Stored dataset items:
^^^^^^^^^^^^^^^^
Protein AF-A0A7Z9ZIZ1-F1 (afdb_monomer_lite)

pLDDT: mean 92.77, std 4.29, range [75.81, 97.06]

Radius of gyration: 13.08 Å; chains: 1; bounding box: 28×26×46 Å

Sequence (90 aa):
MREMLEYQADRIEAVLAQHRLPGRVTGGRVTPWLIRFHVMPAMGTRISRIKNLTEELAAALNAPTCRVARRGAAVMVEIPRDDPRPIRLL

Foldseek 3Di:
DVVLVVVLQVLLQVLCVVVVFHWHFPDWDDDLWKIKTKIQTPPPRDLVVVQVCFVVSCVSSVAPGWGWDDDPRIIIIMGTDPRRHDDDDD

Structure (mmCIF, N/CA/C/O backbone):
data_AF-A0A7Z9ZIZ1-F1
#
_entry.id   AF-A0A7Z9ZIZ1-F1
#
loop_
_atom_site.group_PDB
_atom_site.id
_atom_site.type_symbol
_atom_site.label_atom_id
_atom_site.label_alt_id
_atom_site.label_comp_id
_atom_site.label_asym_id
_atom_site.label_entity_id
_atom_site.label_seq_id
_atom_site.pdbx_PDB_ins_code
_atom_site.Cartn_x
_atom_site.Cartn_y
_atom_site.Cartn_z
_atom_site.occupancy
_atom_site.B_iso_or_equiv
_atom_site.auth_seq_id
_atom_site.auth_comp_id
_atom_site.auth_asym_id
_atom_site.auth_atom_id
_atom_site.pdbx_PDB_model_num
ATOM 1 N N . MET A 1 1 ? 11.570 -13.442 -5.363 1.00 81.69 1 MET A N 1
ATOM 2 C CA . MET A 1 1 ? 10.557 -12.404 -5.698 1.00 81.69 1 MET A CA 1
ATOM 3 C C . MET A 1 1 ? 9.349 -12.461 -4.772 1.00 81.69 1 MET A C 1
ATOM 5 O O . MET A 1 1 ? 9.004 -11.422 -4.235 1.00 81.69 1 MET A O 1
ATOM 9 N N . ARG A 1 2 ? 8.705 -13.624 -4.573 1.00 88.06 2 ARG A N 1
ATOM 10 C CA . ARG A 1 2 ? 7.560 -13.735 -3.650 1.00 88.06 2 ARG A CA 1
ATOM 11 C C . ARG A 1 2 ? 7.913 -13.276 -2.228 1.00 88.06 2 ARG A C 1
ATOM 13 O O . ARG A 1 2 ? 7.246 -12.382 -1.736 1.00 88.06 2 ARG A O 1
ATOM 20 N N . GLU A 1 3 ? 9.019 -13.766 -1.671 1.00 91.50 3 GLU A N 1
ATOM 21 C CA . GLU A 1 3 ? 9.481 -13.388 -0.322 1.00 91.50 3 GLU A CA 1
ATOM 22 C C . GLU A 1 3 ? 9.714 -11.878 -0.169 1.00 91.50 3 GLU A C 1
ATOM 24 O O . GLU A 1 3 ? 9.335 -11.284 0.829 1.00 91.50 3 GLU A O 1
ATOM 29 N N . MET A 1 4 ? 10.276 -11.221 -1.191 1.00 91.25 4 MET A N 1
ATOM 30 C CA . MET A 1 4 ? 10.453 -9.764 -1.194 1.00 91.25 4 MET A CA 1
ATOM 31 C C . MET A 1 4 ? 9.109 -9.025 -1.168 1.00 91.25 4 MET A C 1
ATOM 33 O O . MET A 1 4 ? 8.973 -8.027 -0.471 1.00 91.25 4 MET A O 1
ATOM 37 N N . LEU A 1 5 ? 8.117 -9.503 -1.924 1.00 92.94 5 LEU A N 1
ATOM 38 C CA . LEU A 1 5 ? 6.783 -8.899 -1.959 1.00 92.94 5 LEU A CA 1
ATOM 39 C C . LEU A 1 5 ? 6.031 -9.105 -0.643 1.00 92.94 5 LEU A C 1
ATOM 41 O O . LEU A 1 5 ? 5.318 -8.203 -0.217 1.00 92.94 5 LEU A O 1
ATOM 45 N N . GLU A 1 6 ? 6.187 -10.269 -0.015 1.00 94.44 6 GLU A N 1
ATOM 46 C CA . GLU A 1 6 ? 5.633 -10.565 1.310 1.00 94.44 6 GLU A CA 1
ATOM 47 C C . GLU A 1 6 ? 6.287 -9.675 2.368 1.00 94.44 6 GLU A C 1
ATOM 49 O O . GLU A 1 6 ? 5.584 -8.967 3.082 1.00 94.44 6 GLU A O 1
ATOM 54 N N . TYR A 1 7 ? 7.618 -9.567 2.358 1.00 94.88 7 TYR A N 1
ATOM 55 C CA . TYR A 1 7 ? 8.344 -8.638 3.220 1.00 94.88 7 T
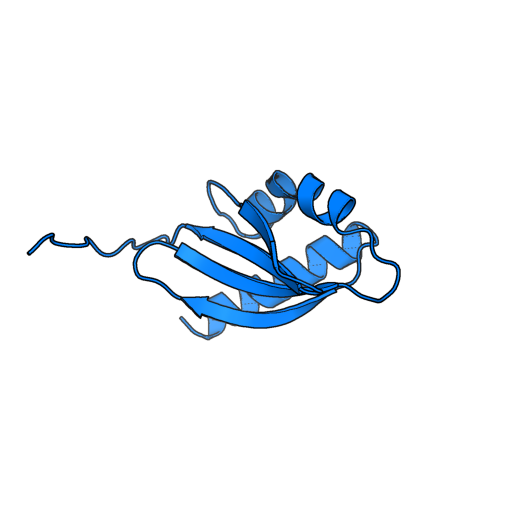YR A CA 1
ATOM 56 C C . TYR A 1 7 ? 7.879 -7.186 3.029 1.00 94.88 7 TYR A C 1
ATOM 58 O O . TYR A 1 7 ? 7.593 -6.487 3.997 1.00 94.88 7 TYR A O 1
ATOM 66 N N . GLN A 1 8 ? 7.753 -6.719 1.785 1.00 95.38 8 GLN A N 1
ATOM 67 C CA . GLN A 1 8 ? 7.247 -5.375 1.492 1.00 95.38 8 GLN A CA 1
ATOM 68 C C . GLN A 1 8 ? 5.799 -5.187 1.968 1.00 95.38 8 GLN A C 1
ATOM 70 O O . GLN A 1 8 ? 5.465 -4.120 2.483 1.00 95.38 8 GLN A O 1
ATOM 75 N N . ALA A 1 9 ? 4.948 -6.207 1.840 1.00 96.50 9 ALA A N 1
ATOM 76 C CA . ALA A 1 9 ? 3.586 -6.167 2.356 1.00 96.50 9 ALA A CA 1
ATOM 77 C C . ALA A 1 9 ? 3.572 -6.015 3.886 1.00 96.50 9 ALA A C 1
ATOM 79 O O . ALA A 1 9 ? 2.929 -5.093 4.393 1.00 96.50 9 ALA A O 1
ATOM 80 N N . ASP A 1 10 ? 4.352 -6.825 4.602 1.00 96.75 10 ASP A N 1
ATOM 81 C CA . ASP A 1 10 ? 4.477 -6.750 6.061 1.00 96.75 10 ASP A CA 1
ATOM 82 C C . ASP A 1 10 ? 5.013 -5.384 6.514 1.00 96.75 10 ASP A C 1
ATOM 84 O O . ASP A 1 10 ? 4.541 -4.802 7.493 1.00 96.75 10 ASP A O 1
ATOM 88 N N . ARG A 1 11 ? 5.967 -4.815 5.766 1.00 96.69 11 ARG A N 1
ATOM 89 C CA . ARG A 1 11 ? 6.498 -3.469 6.022 1.00 96.69 11 ARG A CA 1
ATOM 90 C C . ARG A 1 11 ? 5.441 -2.382 5.837 1.00 96.69 11 ARG A C 1
ATOM 92 O O . ARG A 1 11 ? 5.384 -1.471 6.663 1.00 96.69 11 ARG A O 1
ATOM 99 N N . ILE A 1 12 ? 4.593 -2.475 4.810 1.00 96.50 12 ILE A N 1
ATOM 100 C CA . ILE A 1 12 ? 3.465 -1.545 4.622 1.00 96.50 12 ILE A CA 1
ATOM 101 C C . ILE A 1 12 ? 2.531 -1.613 5.832 1.00 96.50 12 ILE A C 1
ATOM 103 O O . ILE A 1 12 ? 2.194 -0.574 6.400 1.00 96.50 12 ILE A O 1
ATOM 107 N N . GLU A 1 13 ? 2.133 -2.816 6.247 1.00 96.88 13 GLU A N 1
ATOM 108 C CA . GLU A 1 13 ? 1.245 -2.997 7.402 1.00 96.88 13 GLU A CA 1
ATOM 109 C C . GLU A 1 13 ? 1.870 -2.456 8.695 1.00 96.88 13 GLU A C 1
ATOM 111 O O . GLU A 1 13 ? 1.195 -1.766 9.463 1.00 96.88 13 GLU A O 1
ATOM 116 N N . ALA A 1 14 ? 3.169 -2.686 8.905 1.00 97.00 14 ALA A N 1
ATOM 117 C CA . ALA A 1 14 ? 3.899 -2.194 10.070 1.00 97.00 14 ALA A CA 1
ATOM 118 C C . ALA A 1 14 ? 3.942 -0.658 10.139 1.00 97.00 14 ALA A C 1
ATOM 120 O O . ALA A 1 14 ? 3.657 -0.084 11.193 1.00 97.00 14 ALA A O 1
^^^^^^^^^^^^^^^^
Task item: Output the lines from the one with "ATOM 108 C CA" to the final line of the entries above, exactly as they stand, please, and nothing else.

Output:
ATOM 108 C CA . GLU A 1 13 ? 1.245 -2.997 7.402 1.00 96.88 13 GLU A CA 1
ATOM 109 C C . GLU A 1 13 ? 1.870 -2.456 8.695 1.00 96.88 13 GLU A C 1
ATOM 111 O O . GLU A 1 13 ? 1.195 -1.766 9.463 1.00 96.88 13 GLU A O 1
ATOM 116 N N . ALA A 1 14 ? 3.169 -2.686 8.905 1.00 97.00 14 ALA A N 1
ATOM 117 C CA . ALA A 1 14 ? 3.899 -2.194 10.070 1.00 97.00 14 ALA A CA 1
ATOM 118 C C . ALA A 1 14 ? 3.942 -0.658 10.139 1.00 97.00 14 ALA A C 1
ATOM 120 O O . ALA A 1 14 ? 3.657 -0.084 11.193 1.00 97.00 14 ALA A O 1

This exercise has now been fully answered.